Reproduce precisely the lines of the listing below, starting with the line that contains "ATOM 260 O O" and stopping after the line that contains "ATOM 274 C CA"; include nothing else.

== RAW DATA ==
--- START ---

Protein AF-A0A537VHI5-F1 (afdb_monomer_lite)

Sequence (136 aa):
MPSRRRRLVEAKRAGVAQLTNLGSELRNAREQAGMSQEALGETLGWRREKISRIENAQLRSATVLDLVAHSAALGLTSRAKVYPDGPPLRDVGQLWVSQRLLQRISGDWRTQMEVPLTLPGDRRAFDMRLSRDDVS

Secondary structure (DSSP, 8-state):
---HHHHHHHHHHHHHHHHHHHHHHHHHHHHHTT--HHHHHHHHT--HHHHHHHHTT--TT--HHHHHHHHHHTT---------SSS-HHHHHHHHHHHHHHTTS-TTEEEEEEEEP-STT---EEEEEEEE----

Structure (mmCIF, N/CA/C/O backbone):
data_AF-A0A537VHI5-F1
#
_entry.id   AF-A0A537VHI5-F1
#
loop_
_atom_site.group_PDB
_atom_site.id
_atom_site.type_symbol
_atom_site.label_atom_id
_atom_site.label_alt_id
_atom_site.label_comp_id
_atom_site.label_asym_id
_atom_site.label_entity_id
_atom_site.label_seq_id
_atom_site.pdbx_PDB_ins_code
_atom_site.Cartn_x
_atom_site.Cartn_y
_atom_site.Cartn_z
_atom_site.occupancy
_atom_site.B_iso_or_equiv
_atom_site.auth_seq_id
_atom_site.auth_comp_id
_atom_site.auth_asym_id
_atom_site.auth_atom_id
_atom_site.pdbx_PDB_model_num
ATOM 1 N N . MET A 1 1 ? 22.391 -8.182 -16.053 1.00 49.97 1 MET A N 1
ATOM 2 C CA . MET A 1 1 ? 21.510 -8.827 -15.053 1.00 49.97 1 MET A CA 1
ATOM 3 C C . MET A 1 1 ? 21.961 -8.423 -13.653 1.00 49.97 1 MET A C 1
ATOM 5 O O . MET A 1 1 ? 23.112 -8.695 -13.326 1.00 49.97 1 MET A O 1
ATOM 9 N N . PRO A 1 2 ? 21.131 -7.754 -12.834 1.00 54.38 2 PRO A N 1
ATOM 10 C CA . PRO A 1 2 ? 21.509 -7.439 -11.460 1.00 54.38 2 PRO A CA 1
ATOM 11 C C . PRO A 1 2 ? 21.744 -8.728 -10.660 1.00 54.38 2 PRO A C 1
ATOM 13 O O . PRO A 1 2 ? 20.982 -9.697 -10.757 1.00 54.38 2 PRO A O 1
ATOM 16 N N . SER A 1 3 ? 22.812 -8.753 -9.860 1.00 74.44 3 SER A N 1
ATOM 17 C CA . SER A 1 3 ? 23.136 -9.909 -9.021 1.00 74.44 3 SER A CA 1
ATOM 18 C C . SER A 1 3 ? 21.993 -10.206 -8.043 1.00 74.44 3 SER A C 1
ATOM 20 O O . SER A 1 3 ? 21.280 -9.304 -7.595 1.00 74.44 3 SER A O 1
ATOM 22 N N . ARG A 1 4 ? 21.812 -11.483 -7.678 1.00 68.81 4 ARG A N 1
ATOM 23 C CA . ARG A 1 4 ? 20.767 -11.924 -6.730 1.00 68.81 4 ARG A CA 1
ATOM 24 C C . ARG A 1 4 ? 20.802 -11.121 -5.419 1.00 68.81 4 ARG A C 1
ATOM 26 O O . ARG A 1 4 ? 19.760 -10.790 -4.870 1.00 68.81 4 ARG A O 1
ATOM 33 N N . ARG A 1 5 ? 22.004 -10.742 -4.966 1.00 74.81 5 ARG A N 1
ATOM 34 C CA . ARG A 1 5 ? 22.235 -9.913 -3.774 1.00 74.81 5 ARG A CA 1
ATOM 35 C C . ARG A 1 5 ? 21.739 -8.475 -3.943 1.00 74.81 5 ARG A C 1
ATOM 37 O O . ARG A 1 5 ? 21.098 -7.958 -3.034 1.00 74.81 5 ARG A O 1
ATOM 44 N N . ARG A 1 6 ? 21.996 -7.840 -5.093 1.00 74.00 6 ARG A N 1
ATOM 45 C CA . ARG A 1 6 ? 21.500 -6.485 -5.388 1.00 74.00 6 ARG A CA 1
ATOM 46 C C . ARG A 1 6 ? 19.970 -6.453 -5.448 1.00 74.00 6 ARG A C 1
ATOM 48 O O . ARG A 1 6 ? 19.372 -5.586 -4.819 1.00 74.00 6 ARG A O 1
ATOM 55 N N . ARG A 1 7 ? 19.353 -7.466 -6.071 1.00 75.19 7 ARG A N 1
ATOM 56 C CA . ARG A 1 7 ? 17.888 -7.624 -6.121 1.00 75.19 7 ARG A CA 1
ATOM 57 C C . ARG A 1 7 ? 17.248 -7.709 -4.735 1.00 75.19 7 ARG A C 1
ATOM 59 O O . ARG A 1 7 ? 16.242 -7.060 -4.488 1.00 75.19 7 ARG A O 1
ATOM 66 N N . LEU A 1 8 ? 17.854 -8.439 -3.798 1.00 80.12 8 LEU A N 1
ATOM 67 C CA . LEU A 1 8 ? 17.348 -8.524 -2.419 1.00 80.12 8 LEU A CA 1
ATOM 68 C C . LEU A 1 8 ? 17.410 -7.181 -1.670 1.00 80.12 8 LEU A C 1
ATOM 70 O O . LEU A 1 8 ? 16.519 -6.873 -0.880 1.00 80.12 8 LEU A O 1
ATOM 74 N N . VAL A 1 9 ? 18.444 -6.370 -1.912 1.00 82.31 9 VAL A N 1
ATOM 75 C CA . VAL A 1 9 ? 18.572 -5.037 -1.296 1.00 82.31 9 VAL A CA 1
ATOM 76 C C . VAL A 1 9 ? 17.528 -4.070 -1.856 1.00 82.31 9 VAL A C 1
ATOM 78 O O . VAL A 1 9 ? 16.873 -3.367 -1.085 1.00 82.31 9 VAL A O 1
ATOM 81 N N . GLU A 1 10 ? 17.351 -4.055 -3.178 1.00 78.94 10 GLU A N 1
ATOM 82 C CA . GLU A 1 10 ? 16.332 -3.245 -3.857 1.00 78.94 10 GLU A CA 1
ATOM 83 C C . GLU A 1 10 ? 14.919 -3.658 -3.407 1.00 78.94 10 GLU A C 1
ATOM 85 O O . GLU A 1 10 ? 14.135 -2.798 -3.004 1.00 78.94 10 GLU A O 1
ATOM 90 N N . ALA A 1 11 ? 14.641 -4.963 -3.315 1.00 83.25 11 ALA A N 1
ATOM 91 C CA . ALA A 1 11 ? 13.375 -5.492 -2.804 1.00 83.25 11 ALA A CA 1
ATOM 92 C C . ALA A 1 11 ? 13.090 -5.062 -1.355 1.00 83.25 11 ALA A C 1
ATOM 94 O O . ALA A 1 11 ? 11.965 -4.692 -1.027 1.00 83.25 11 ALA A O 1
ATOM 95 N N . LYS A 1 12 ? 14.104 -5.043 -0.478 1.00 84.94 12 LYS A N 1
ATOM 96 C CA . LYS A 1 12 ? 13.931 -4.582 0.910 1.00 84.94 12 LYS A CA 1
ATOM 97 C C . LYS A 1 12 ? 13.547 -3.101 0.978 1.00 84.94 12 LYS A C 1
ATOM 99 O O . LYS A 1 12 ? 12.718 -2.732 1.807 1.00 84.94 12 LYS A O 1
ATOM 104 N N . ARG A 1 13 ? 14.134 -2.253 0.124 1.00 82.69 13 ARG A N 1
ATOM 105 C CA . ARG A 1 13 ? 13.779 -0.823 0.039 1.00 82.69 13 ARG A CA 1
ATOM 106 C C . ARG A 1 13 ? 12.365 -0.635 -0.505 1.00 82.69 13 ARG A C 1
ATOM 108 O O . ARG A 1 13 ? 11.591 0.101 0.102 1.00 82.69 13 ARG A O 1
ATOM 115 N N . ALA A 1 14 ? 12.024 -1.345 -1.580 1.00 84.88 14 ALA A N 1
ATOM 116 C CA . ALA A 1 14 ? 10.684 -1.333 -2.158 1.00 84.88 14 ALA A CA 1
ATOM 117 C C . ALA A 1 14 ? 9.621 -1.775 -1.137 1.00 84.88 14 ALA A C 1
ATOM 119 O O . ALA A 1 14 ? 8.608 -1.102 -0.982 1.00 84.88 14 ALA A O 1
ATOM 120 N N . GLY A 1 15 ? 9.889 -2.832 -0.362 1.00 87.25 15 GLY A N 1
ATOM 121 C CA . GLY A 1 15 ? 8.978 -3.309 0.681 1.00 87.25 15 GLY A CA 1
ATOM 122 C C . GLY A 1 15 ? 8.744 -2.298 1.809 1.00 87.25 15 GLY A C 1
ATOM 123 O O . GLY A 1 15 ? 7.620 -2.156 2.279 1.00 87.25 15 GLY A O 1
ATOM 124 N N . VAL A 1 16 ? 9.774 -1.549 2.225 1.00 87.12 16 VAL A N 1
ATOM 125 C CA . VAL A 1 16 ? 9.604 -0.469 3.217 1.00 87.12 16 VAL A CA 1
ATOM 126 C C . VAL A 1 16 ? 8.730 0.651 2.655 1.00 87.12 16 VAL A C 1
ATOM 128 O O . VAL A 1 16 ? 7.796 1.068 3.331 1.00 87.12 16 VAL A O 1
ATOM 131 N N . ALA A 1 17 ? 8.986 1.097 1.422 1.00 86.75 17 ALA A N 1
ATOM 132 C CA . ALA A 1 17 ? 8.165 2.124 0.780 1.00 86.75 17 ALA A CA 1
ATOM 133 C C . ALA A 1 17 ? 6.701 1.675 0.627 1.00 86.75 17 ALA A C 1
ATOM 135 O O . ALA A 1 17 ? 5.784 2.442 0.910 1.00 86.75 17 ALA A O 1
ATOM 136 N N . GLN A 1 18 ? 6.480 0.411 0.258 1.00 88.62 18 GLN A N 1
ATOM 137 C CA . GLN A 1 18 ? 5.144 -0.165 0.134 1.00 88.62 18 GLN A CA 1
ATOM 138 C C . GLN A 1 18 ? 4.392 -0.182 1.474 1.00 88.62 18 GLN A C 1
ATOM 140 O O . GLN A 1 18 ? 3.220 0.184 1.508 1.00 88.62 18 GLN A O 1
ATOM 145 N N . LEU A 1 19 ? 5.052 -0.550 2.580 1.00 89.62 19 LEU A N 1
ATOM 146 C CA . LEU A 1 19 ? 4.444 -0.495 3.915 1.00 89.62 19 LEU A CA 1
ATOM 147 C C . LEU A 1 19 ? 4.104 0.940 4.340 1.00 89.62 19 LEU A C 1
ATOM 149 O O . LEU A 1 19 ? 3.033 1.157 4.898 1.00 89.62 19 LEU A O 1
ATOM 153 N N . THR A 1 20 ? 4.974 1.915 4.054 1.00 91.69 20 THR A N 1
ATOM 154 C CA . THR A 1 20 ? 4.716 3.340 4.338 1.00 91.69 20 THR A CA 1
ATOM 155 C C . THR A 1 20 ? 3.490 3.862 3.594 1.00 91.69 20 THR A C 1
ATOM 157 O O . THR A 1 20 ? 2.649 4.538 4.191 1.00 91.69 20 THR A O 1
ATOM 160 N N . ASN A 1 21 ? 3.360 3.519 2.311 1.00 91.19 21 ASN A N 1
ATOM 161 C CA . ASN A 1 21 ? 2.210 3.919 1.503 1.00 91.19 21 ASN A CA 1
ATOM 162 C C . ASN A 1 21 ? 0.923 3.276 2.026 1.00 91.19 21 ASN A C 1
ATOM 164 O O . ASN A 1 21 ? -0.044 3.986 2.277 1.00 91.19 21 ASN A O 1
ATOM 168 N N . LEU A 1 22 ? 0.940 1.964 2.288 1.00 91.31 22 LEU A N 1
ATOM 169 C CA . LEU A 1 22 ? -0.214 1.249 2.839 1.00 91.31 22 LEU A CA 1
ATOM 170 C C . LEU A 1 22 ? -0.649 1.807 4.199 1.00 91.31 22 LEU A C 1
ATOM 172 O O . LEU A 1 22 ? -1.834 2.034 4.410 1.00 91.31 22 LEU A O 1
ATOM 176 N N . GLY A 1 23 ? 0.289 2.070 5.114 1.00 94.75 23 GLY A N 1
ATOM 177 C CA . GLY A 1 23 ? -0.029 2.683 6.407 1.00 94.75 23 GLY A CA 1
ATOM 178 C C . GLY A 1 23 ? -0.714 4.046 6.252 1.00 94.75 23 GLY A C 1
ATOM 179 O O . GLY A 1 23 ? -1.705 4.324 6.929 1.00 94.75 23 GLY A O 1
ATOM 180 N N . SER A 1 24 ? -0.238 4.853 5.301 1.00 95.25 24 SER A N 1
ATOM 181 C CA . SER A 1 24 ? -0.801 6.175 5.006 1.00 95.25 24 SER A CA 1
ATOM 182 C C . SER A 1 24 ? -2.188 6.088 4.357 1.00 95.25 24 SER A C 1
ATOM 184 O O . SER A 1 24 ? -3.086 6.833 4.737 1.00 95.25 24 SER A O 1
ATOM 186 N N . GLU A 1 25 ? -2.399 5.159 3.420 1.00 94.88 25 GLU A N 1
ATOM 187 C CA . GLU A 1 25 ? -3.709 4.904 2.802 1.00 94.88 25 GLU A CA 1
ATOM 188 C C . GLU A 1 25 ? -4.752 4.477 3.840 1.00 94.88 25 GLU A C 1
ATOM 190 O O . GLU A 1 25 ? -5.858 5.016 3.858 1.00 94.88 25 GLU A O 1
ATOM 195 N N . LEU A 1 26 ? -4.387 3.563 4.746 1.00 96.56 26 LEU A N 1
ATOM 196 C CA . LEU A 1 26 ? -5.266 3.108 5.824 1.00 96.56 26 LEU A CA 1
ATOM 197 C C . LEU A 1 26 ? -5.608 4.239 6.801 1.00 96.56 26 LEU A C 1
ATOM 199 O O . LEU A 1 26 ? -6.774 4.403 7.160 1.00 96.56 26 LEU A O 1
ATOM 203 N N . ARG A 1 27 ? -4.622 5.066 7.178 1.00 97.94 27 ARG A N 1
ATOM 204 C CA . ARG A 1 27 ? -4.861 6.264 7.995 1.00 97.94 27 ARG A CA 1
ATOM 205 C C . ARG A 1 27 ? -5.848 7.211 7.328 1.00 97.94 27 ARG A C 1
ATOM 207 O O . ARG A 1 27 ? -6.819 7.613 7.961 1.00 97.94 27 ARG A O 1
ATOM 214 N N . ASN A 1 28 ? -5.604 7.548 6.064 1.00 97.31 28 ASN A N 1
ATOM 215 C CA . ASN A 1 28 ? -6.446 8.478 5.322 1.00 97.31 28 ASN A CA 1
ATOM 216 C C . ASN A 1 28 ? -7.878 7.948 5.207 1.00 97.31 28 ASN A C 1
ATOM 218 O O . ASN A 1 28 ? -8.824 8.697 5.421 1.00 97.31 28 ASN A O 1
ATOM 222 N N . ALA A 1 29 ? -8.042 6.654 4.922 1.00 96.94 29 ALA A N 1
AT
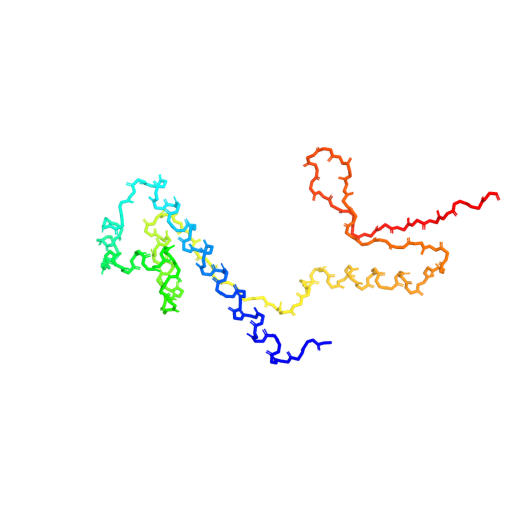OM 223 C CA . ALA A 1 29 ? -9.350 6.012 4.871 1.00 96.94 29 ALA A CA 1
ATOM 224 C C . ALA A 1 29 ? -10.071 6.060 6.226 1.00 96.94 29 ALA A C 1
ATOM 226 O O . ALA A 1 29 ? -11.253 6.398 6.284 1.00 96.94 29 ALA A O 1
ATOM 227 N N . ARG A 1 30 ? -9.357 5.784 7.326 1.00 97.94 30 ARG A N 1
ATOM 228 C CA . ARG A 1 30 ? -9.910 5.882 8.683 1.00 97.94 30 ARG A CA 1
ATOM 229 C C . ARG A 1 30 ? -10.367 7.308 8.998 1.00 97.94 30 ARG A C 1
ATOM 231 O O . ARG A 1 30 ? -11.454 7.499 9.538 1.00 97.94 30 ARG A O 1
ATOM 238 N N . GLU A 1 31 ? -9.546 8.302 8.673 1.00 97.81 31 GLU A N 1
ATOM 239 C CA . GLU A 1 31 ? -9.851 9.715 8.921 1.00 97.81 31 GLU A CA 1
ATOM 240 C C . GLU A 1 31 ? -11.025 10.208 8.071 1.00 97.81 31 GLU A C 1
ATOM 242 O O . GLU A 1 31 ? -11.899 10.895 8.593 1.00 97.81 31 GLU A O 1
ATOM 247 N N . GLN A 1 32 ? -11.113 9.790 6.806 1.00 96.19 32 GLN A N 1
ATOM 248 C CA . GLN A 1 32 ? -12.265 10.069 5.939 1.00 96.19 32 GLN A CA 1
ATOM 249 C C . GLN A 1 32 ? -13.555 9.418 6.450 1.00 96.19 32 GLN A C 1
ATOM 251 O O . GLN A 1 32 ? -14.630 9.993 6.302 1.00 96.19 32 GLN A O 1
ATOM 256 N N . ALA A 1 33 ? -13.452 8.252 7.092 1.00 93.88 33 ALA A N 1
ATOM 257 C CA . ALA A 1 33 ? -14.570 7.602 7.768 1.00 93.88 33 ALA A CA 1
ATOM 258 C C . ALA A 1 33 ? -14.918 8.240 9.132 1.00 93.88 33 ALA A C 1
ATOM 260 O O . ALA A 1 33 ? -15.838 7.775 9.800 1.00 93.88 33 ALA A O 1
ATOM 261 N N . GLY A 1 34 ? -14.182 9.269 9.579 1.00 95.50 34 GLY A N 1
ATOM 262 C CA . GLY A 1 34 ? -14.395 9.930 10.871 1.00 95.50 34 GLY A CA 1
ATOM 263 C C . GLY A 1 34 ? -14.120 9.035 12.086 1.00 95.50 34 GLY A C 1
ATOM 264 O O . GLY A 1 34 ? -14.554 9.342 13.194 1.00 95.50 34 GLY A O 1
ATOM 265 N N . MET A 1 35 ? -13.417 7.916 11.896 1.00 96.50 35 MET A N 1
ATOM 266 C CA . MET A 1 35 ? -13.217 6.905 12.931 1.00 96.50 35 MET A CA 1
ATOM 267 C C . MET A 1 35 ? -11.933 7.184 13.717 1.00 96.50 35 MET A C 1
ATOM 269 O O . MET A 1 35 ? -10.883 7.457 13.136 1.00 96.50 35 MET A O 1
ATOM 273 N N . SER A 1 36 ? -11.966 7.096 15.047 1.00 98.19 36 SER A N 1
ATOM 274 C CA . SER A 1 36 ? -10.740 7.178 15.851 1.00 98.19 36 SER A CA 1
ATOM 275 C C . SER A 1 36 ? -9.941 5.869 15.771 1.00 98.19 36 SER A C 1
ATOM 277 O O . SER A 1 36 ? -10.466 4.811 15.422 1.00 98.19 36 SER A O 1
ATOM 279 N N . GLN A 1 37 ? -8.651 5.911 16.117 1.00 98.38 37 GLN A N 1
ATOM 280 C CA . GLN A 1 37 ? -7.847 4.684 16.223 1.00 98.38 37 GLN A CA 1
ATOM 281 C C . GLN A 1 37 ? -8.359 3.742 17.325 1.00 98.38 37 GLN A C 1
ATOM 283 O O . GLN A 1 37 ? -8.153 2.535 17.236 1.00 98.38 37 GLN A O 1
ATOM 288 N N . GLU A 1 38 ? -8.993 4.287 18.364 1.00 98.38 38 GLU A N 1
ATOM 289 C CA . GLU A 1 38 ? -9.585 3.518 19.464 1.00 98.38 38 GLU A CA 1
ATOM 290 C C . GLU A 1 38 ? -10.838 2.784 18.990 1.00 98.38 38 GLU A C 1
ATOM 292 O O . GLU A 1 38 ? -10.895 1.567 19.125 1.00 98.38 38 GLU A O 1
ATOM 297 N N . ALA A 1 39 ? -11.759 3.478 18.314 1.00 98.00 39 ALA A N 1
ATOM 298 C CA . ALA A 1 39 ? -12.972 2.879 17.755 1.00 98.00 39 ALA A CA 1
ATOM 299 C C . ALA A 1 39 ? -12.657 1.782 16.721 1.00 98.00 39 ALA A C 1
ATOM 301 O O . ALA A 1 39 ? -13.280 0.717 16.699 1.00 98.00 39 ALA A O 1
ATOM 302 N N . LEU A 1 40 ? -11.637 2.004 15.885 1.00 98.19 40 LEU A N 1
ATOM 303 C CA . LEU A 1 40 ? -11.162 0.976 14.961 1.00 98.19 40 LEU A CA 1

--- END ---

== YOUR RESPONSE ==
ATOM 260 O O . ALA A 1 33 ? -15.838 7.775 9.800 1.00 93.88 33 ALA A O 1
ATOM 261 N N . GLY A 1 34 ? -14.182 9.269 9.579 1.00 95.50 34 GLY A N 1
ATOM 262 C CA . GLY A 1 34 ? -14.395 9.930 10.871 1.00 95.50 34 GLY A CA 1
ATOM 263 C C . GLY A 1 34 ? -14.120 9.035 12.086 1.00 95.50 34 GLY A C 1
ATOM 264 O O . GLY A 1 34 ? -14.554 9.342 13.194 1.00 95.50 34 GLY A O 1
ATOM 265 N N . MET A 1 35 ? -13.417 7.916 11.896 1.00 96.50 35 MET A N 1
ATOM 266 C CA . MET A 1 35 ? -13.217 6.905 12.931 1.00 96.50 35 MET A CA 1
ATOM 267 C C . MET A 1 35 ? -11.933 7.184 13.717 1.00 96.50 35 MET A C 1
ATOM 269 O O . MET A 1 35 ? -10.883 7.457 13.136 1.00 96.50 35 MET A O 1
ATOM 273 N N . SER A 1 36 ? -11.966 7.096 15.047 1.00 98.19 36 SER A N 1
ATOM 274 C CA . SER A 1 36 ? -10.740 7.178 15.851 1.00 98.19 36 SER A CA 1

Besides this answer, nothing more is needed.